Case Report Identifies Mutation in Non-complement Gene That Can Cause aHUS
Researchers have identified a novel mutation in the gene DGKE that can cause atypical hemolytic uremic syndrome (aHUS) but is not part of the complement system, suggesting that complement activation does not always underlie the disease.
The case report, “Whole exome sequencing revealed a novel homozygous variant in the DGKE catalytic domain: a case report of familial hemolytic uremic syndrome,” was published in BMC Medical Genetics.
aHUS is characterized by clots that form in the blood vessels of the kidney, causing damage. These clots often form as a result of genetic mutations; most commonly, aHUS-causing mutations affect the complement system, which is group of more than 20 proteins involved in immune responses.
But mutations in other genes outside the complement system may also cause the disease.

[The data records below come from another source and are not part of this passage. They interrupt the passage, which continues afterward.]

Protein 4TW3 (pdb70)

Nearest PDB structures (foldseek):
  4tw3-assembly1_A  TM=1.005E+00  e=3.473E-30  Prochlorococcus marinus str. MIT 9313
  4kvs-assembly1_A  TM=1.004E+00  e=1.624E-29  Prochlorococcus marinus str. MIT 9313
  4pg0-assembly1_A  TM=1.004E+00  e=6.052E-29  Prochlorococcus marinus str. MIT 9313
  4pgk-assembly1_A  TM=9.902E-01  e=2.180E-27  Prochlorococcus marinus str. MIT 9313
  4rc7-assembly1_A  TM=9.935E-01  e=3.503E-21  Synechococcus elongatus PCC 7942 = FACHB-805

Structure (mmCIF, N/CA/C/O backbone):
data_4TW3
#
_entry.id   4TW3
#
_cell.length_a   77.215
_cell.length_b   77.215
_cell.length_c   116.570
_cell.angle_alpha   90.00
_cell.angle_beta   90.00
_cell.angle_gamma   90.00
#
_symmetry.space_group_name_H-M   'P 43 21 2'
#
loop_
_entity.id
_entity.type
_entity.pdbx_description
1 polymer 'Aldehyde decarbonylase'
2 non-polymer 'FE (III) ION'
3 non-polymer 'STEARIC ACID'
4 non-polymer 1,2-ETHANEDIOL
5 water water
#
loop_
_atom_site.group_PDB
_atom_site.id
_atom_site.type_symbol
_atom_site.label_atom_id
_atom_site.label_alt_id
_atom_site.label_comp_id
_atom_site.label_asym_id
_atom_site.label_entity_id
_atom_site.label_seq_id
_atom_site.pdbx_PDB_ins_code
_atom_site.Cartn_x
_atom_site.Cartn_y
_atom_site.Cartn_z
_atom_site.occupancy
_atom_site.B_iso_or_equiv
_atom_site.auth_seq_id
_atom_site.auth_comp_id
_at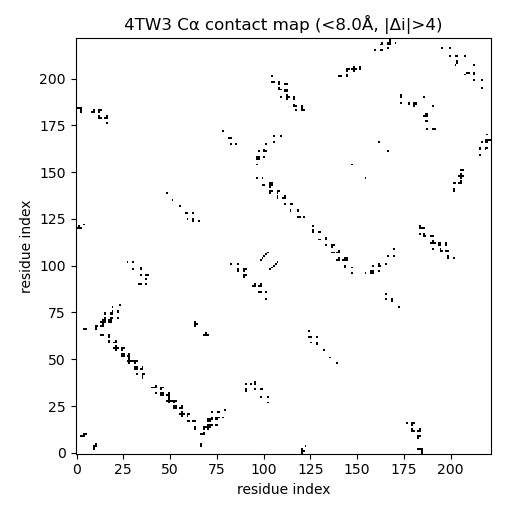om_site.auth_asym_id
_atom_site.auth_atom_id
_atom_site.pdbx_PDB_model_num
ATOM 1 N N . ALA A 1 1 ? -8.845 -12.127 -28.008 1.00 30.07 21 ALA A N 1
ATOM 2 C CA . ALA A 1 1 ? -9.412 -11.711 -29.281 1.00 30.17 21 ALA A CA 1
ATOM 3 C C . ALA A 1 1 ? -10.790 -11.093 -29.112 1.00 28.51 21 ALA A C 1
ATOM 4 O O . ALA A 1 1 ? -11.537 -11.377 -28.160 1.00 23.56 21 ALA A O 1
ATOM 6 N N . LEU A 1 2 ? -11.096 -10.176 -30.016 1.00 24.48 22 LEU A N 1
ATOM 7 C CA . LEU A 1 2 ? -12.346 -9.444 -29.967 1.00 23.76 22 LEU A CA 1
ATOM 8 C C . LEU A 1 2 ? -13.540 -10.346 -30.168 1.00 23.56 22 LEU A C 1
ATOM 9 O O . LEU A 1 2 ? -13.537 -11.205 -31.060 1.00 21.53 22 LEU A O 1
ATOM 14 N N . PRO A 1 3 ? -14.603 -10.139 -29.382 1.00 20.60 23 PRO A N 1
ATOM 15 C CA . PRO A 1 3 ? -15.820 -10.928 -29.606 1.00 20.04 23 PRO A CA 1
ATOM 16 C C . PRO A 1 3 ? -16.440 -10.659 -30.975 1.00 22.96 23 PRO A C 1
ATOM 17 O O . PRO A 1 3 ? -16.162 -9.635 -31.637 1.00 23.44 23 PRO A O 1
ATOM 21 N N . ASP A 1 4 ? -17.312 -11.582 -31.385 1.00 20.47 24 ASP A N 1
ATOM 22 C CA . ASP A 1 4 ? -18.129 -11.422 -32.577 1.00 19.65 24 ASP A CA 1
ATOM 23 C C . ASP A 1 4 ? -19.375 -10.684 -32.051 1.00 21.85 24 ASP A C 1
ATOM 24 O O . ASP A 1 4 ? -20.287 -11.298 -31.489 1.00 21.48 24 ASP A O 1
ATOM 29 N N . PHE A 1 5 ? -19.410 -9.362 -32.244 1.00 19.01 25 PHE A N 1
ATOM 30 C CA . PHE A 1 5 ? -20.507 -8.503 -31.778 1.00 18.06 25 PHE A CA 1
ATOM 31 C C . PHE A 1 5 ? -21.855 -8.808 -32.398 1.00 21.26 25 PHE A C 1
ATOM 32 O O . PHE A 1 5 ? -22.863 -8.272 -31.934 1.00 21.92 25 PHE A O 1
ATOM 40 N N . THR A 1 6 ? -21.883 -9.624 -33.463 1.00 19.20 26 THR A N 1
ATOM 41 C CA . THR A 1 6 ? -23.128 -9.929 -34.182 1.00 19.25 26 THR A CA 1
ATOM 42 C C . THR A 1 6 ? -23.745 -11.266 -33.781 1.00 23.34 26 THR A C 1
ATOM 43 O O . THR A 1 6 ? -24.843 -11.595 -34.244 1.00 24.50 26 THR A O 1
ATOM 47 N N . SER A 1 7 ? -23.040 -12.064 -32.970 1.00 21.45 27 SER A N 1
ATOM 48 C CA . SER A 1 7 ? -23.533 -13.391 -32.641 1.00 20.19 27 SER A CA 1
ATOM 49 C C . SER A 1 7 ? -24.693 -13.366 -31.671 1.00 21.88 27 SER A C 1
ATOM 50 O O . SER A 1 7 ? -24.805 -12.444 -30.855 1.00 20.99 27 SER A O 1
ATOM 53 N N . ASP A 1 8 ? -25.571 -14.388 -31.749 1.00 19.95 28 ASP A N 1
ATOM 54 C CA . ASP A 1 8 ? -26.682 -14.487 -30.792 1.00 19.10 28 ASP A CA 1
ATOM 55 C C . ASP A 1 8 ? -26.124 -14.625 -29.372 1.00 21.33 28 ASP A C 1
ATOM 56 O O . ASP A 1 8 ? -26.701 -14.062 -28.435 1.00 19.85 28 ASP A O 1
ATOM 61 N N . ARG A 1 9 ? -25.006 -15.382 -29.217 1.00 18.68 29 ARG A N 1
ATOM 62 C CA . ARG A 1 9 ? -24.344 -15.583 -27.909 1.00 17.92 29 ARG A CA 1
ATOM 63 C C . ARG A 1 9 ? -23.928 -14.219 -27.323 1.00 19.51 29 ARG A C 1
ATOM 64 O O . ARG A 1 9 ? -24.204 -13.932 -26.151 1.00 18.15 29 ARG A O 1
ATOM 72 N N . TYR A 1 10 ? -23.275 -13.386 -28.141 1.00 16.76 30 TYR A N 1
ATOM 73 C CA . TYR A 1 10 ? -22.852 -12.075 -27.654 1.00 15.72 30 TYR A CA 1
ATOM 74 C C . TYR A 1 10 ? -24.067 -11.191 -27.343 1.00 17.55 30 TYR A C 1
ATOM 75 O O . TYR A 1 10 ? -24.091 -10.523 -26.302 1.00 16.94 30 TYR A O 1
ATOM 84 N N . LYS A 1 11 ? -25.025 -11.118 -28.269 1.00 16.90 31 LYS A N 1
ATOM 85 C CA . LYS A 1 11 ? -26.199 -10.245 -28.069 1.00 16.69 31 LYS A CA 1
ATOM 86 C C . LYS A 1 11 ? -26.992 -10.608 -26.809 1.00 18.57 31 LYS A C 1
ATOM 87 O O . LYS A 1 11 ? -27.432 -9.717 -26.082 1.00 18.36 31 LYS A O 1
ATOM 93 N N . ASP A 1 12 ? -27.118 -11.905 -26.515 1.00 16.68 32 ASP A N 1
ATOM 94 C CA . ASP A 1 12 ? -27.827 -12.375 -25.331 1.00 16.90 32 ASP A CA 1
ATOM 95 C C . ASP A 1 12 ? -27.124 -11.857 -24.062 1.00 18.66 32 ASP A C 1
ATOM 96 O O . ASP A 1 12 ? -27.766 -11.293 -23.184 1.00 17.79 32 ASP A O 1
ATOM 101 N N . ALA A 1 13 ? -25.807 -12.055 -23.972 1.00 16.28 33 ALA A N 1
ATOM 102 C CA . ALA A 1 13 ? -25.068 -11.572 -22.793 1.00 15.19 33 ALA A CA 1
ATOM 103 C C . ALA A 1 13 ? -25.124 -10.031 -22.735 1.00 16.23 33 ALA A C 1
ATOM 104 O O . ALA A 1 13 ? -25.292 -9.456 -21.658 1.00 15.55 33 ALA A O 1
ATOM 106 N N . TYR A 1 14 ? -25.022 -9.371 -23.895 1.00 14.56 34 TYR A N 1
ATOM 107 C CA . TYR A 1 14 ? -25.042 -7.907 -23.932 1.00 13.64 34 TYR A CA 1
ATOM 108 C C . TYR A 1 14 ? -26.376 -7.358 -23.465 1.00 16.39 34 TYR A C 1
ATOM 109 O O . TYR A 1 14 ? -26.418 -6.290 -22.860 1.00 15.36 34 TYR A O 1
ATOM 118 N N . SER A 1 15 ? -27.478 -8.098 -23.699 1.00 15.87 35 SER A N 1
ATOM 119 C CA . SER A 1 15 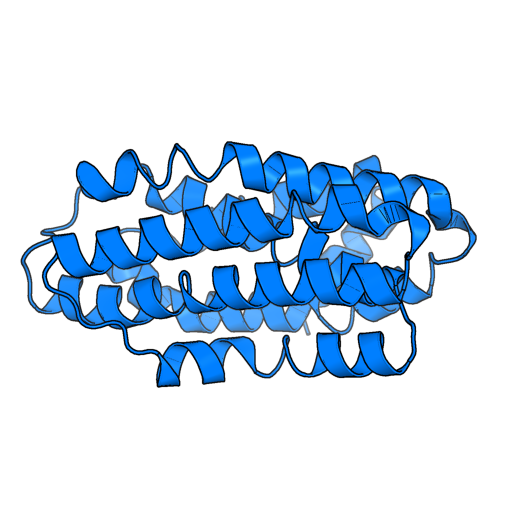? -28.802 -7.605 -23.278 1.00 15.96 35 SER A CA 1
ATOM 120 C C . SER A 1 15 ? -28.869 -7.405 -21.768 1.00 17.43 35 SER A C 1
ATOM 121 O O . SER A 1 15 ? -29.517 -6.459 -21.297 1.00 17.36 35 SER A O 1
ATOM 124 N N . ARG A 1 16 ? -28.182 -8.264 -21.009 1.00 15.45 36 ARG A N 1
ATOM 125 C CA . ARG A 1 16 ? -28.163 -8.133 -19.554 1.00 14.44 36 ARG A CA 1
ATOM 126 C C . ARG A 1 16 ? -27.094 -7.140 -19.100 1.00 17.28 36 ARG A C 1
ATOM 127 O O . ARG A 1 16 ? -27.357 -6.300 -18.229 1.00 15.56 36 ARG A O 1
ATOM 135 N N . ILE A 1 17 ? -25.871 -7.224 -19.668 1.00 14.10 37 ILE A N 1
ATOM 136 C CA . ILE A 1 17 ? -24.821 -6.269 -19.253 1.00 14.16 37 ILE A CA 1
ATOM 137 C C . ILE A 1 17 ? -25.250 -4.831 -19.595 1.00 15.49 37 ILE A C 1
ATOM 138 O O . ILE A 1 17 ? -25.066 -3.922 -18.778 1.00 15.45 37 ILE A O 1
ATOM 143 N N . ASN A 1 18 ? -25.755 -4.616 -20.825 1.00 13.15 38 ASN A N 1
ATOM 144 C CA . ASN A 1 18 ? -26.179 -3.270 -21.245 1.00 13.45 38 ASN A CA 1
ATOM 145 C C . ASN A 1 18 ? -27.294 -2.750 -20.316 1.00 15.59 38 ASN A C 1
ATOM 146 O O . ASN A 1 18 ? -27.253 -1.593 -19.895 1.00 14.96 38 ASN A O 1
ATOM 151 N N . ALA A 1 19 ? -28.255 -3.626 -19.936 1.00 14.38 39 ALA A N 1
ATOM 152 C CA . ALA A 1 19 ? -29.326 -3.207 -19.033 1.00 14.54 39 ALA A CA 1
ATOM 153 C C . ALA A 1 19 ? -28.743 -2.823 -17.681 1.00 16.31 39 ALA A C 1
ATOM 154 O O . ALA A 1 19 ? -29.163 -1.821 -17.099 1.00 14.69 39 ALA A O 1
ATOM 156 N N . ILE A 1 20 ? -27.766 -3.591 -17.176 1.00 13.60 40 ILE A N 1
ATOM 157 C CA . ILE A 1 20 ? -27.158 -3.252 -15.873 1.00 13.03 40 ILE A CA 1
ATOM 158 C C . ILE A 1 20 ? -26.512 -1.863 -15.884 1.00 15.59 40 ILE A C 1
ATOM 159 O O . ILE A 1 20 ? -26.690 -1.081 -14.943 1.00 14.85 40 ILE A O 1
ATOM 164 N N . VAL A 1 21 ? -25.774 -1.541 -16.947 1.00 13.11 41 VAL A N 1
ATOM 165 C CA A VAL A 1 21 ? -25.100 -0.256 -17.053 0.50 12.33 41 VAL A CA 1
ATOM 166 C CA B VAL A 1 21 ? -25.125 -0.229 -16.985 0.50 13.03 41 VAL A CA 1
ATOM 167 C C . VAL A 1 21 ? -26.150 0.889 -17.136 1.00 15.29 41 VAL A C 1
ATOM 168 O O . VAL A 1 21 ? -26.019 1.912 -16.461 1.00 15.25 41 VAL A O 1
ATOM 175 N N . ILE A 1 22 ? -27.193 0.689 -17.958 1.00 12.78 42 ILE A N 1
ATOM 176 C CA . ILE A 1 22 ? -28.251 1.703 -18.133 1.00 12.21 42 ILE A CA 1
ATOM 177 C C . ILE A 1 22 ? -28.940 1.937 -16.793 1.00 13.79 42 ILE A C 1
ATOM 178 O O . ILE A 1 22 ? -29.102 3.089 -16.394 1.00 14.89 42 ILE A O 1
ATOM 183 N N . GLU A 1 23 ? -29.301 0.866 -16.082 1.00 13.98 43 GLU A N 1
ATOM 184 C CA . GLU A 1 23 ? -29.948 1.003 -14.766 1.00 12.98 43 GLU A CA 1
ATOM 185 C C . GLU A 1 23 ? -29.004 1.638 -13.756 1.00 14.38 43 GLU A C 1
ATOM 186 O O . GLU A 1 23 ? -29.445 2.473 -12.949 1.00 14.53 43 GLU A O 1
ATOM 192 N N . GLY A 1 24 ? -27.737 1.236 -13.766 1.00 13.06 44 GLY A N 1
ATOM 193 C CA . GLY A 1 24 ? -26.747 1.813 -12.844 1.00 12.44 44 GLY A CA 1
ATOM 194 C C . GLY A 1 24 ? -26.641 3.322 -13.010 1.00 14.19 44 GLY A C 1
ATOM 195 O O . GLY A 1 24 ? -26.546 4.069 -12.027 1.00 13.20 44 GLY A O 1
ATOM 196 N N . GLU A 1 25 ? -26.611 3.774 -14.259 1.00 12.56 45 GLU A N 1
ATOM 197 C CA . GLU A 1 25 ? -26.506 5.202 -14.572 1.00 11.85 45 GLU A CA 1
ATOM 198 C C . GLU A 1 25 ? -27.782 5.940 -14.141 1.00 13.42 45 GLU A C 1
ATOM 199 O O . GLU A 1 25 ? -27.676 7.013 -13.552 1.00 13.70 45 GLU A O 1
ATOM 205 N N . GLN A 1 26 ? -28.980 5.358 -14.374 1.00 12.61 46 GLN A N 1
ATOM 206 C CA . GLN A 1 26 ? -30.206 5.985 -13.903 1.00 13.00 46 GLN A CA 1
ATOM 207 C C . GLN A 1 26 ? -30.178 6.088 -12.368 1.00 14.86 46 GLN A C 1
ATOM 208 O O . GLN A 1 26 ? -30.506 7.150 -11.812 1.00 14.74 46 GLN A O 1
ATOM 214 N N . GLU A 1 27 ? -29.817 4.989 -11.689 1.00 12.86 47 GLU A N 1
ATOM 215 C CA . GLU A 1 27 ? -29.784 5.040 -10.214 1.00 12.37 47 GLU A CA 1
ATOM 216 C C . GLU A 1 27 ? -28.734 6.049 -9.746 1.00 14.85 47 GLU A C 1
ATOM 217 O O . GLU A 1 27 ? -28.984 6.735 -8.758 1.00 14.30 47 GLU A O 1
ATOM 223 N N . ALA A 1 28 ? -27.584 6.167 -10.453 1.00 11.75 48 ALA A N 1
ATOM 224 C CA . ALA A 1 28 ? -26.571 7.145 -10.046 1.00 12.08 48 ALA A CA 1
ATOM 225 C C . ALA A 1 28 ? -27.129 8.576 -10.151 1.00 14.06 48 ALA A C 1
ATOM 226 O O . ALA A 1 28 ? -26.964 9.373 -9.217 1.00 14.20 48 ALA A O 1
ATOM 228 N N . HIS A 1 29 ? -27.870 8.872 -11.245 1.00 12.93 49 HIS A N 1
ATOM 229 C CA . HIS A 1 29 ? -28.518 10.181 -11.370 1.00 13.07 49 HIS A CA 1
ATOM 230 C C . HIS A 1 29 ? -29.424 10.394 -10.158 1.00 15.97 49 HIS A C 1
ATOM 231 O O . HIS A 1 29 ? -29.379 11.441 -9.508 1.00 15.20 49 HIS A O 1
ATOM 238 N N . ASP A 1 30 ? -30.307 9.408 -9.885 1.00 14.41 50 ASP A N 1
ATOM 239 C CA . ASP A 1 30 ? -31.268 9.543 -8.793 1.00 14.17 50 ASP A CA 1
ATOM 240 C C . ASP A 1 30 ? -30.574 9.698 -7.451 1.00 16.10 50 ASP A C 1
ATOM 241 O O . ASP A 1 30 ? -31.029 10.498 -6.610 1.00 16.24 50 ASP A O 1
ATOM 246 N N . ASN A 1 31 ? -29.450 8.992 -7.262 1.00 14.12 51 ASN A N 1
ATOM 247 C CA . ASN A 1 31 ? -28.705 9.022 -6.015 1.00 13.65 51 ASN A CA 1
ATOM 248 C C . ASN A 1 31 ? -28.054 10.380 -5.764 1.00 15.05 51 ASN A C 1
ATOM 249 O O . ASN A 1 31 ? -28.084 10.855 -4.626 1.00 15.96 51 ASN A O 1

Researchers at the Iran University of Medical Sciences reported the case of a 19-year-old female whose aHUS was caused by a previously unknown mutation in DGKE, a non-complement factor gene, and whose complement factors were all within normal levels.
The woman was the daughter of consanguineous parents who did not have aHUS. Her older sister had died at 7 months of age due to the disease.
The patient was suspected of having aHUS at the age of 7.5 months, when she was referred to the hospital due to labwork that indicated kidney damage (e.g. elevated creatinine). She also had anemia, caused by the death of red blood cells, and low platelet levels, which “were consistent with the hemolytic uremic syndrome,” the investigators wrote.
The patient and her parents underwent whole exome sequencing — a type of genetic sequencing that determines the sequence of only the parts of the genome that code for proteins, around 2% of the total genome.
The genetic analysis revealed that the woman, but not her parents, had homozygous mutations in the gene DGKE (diacylglycerol kinase epsilon), which encodes a protein of the same name. Homozygous means that the same mutation was identified in both copies of the gene (one inherited from each parent).
The specific mutation detected was termed c.942C > G or p.Asn314Lys, referring to the change to the genetic code and the resultant protein sequence, respectively.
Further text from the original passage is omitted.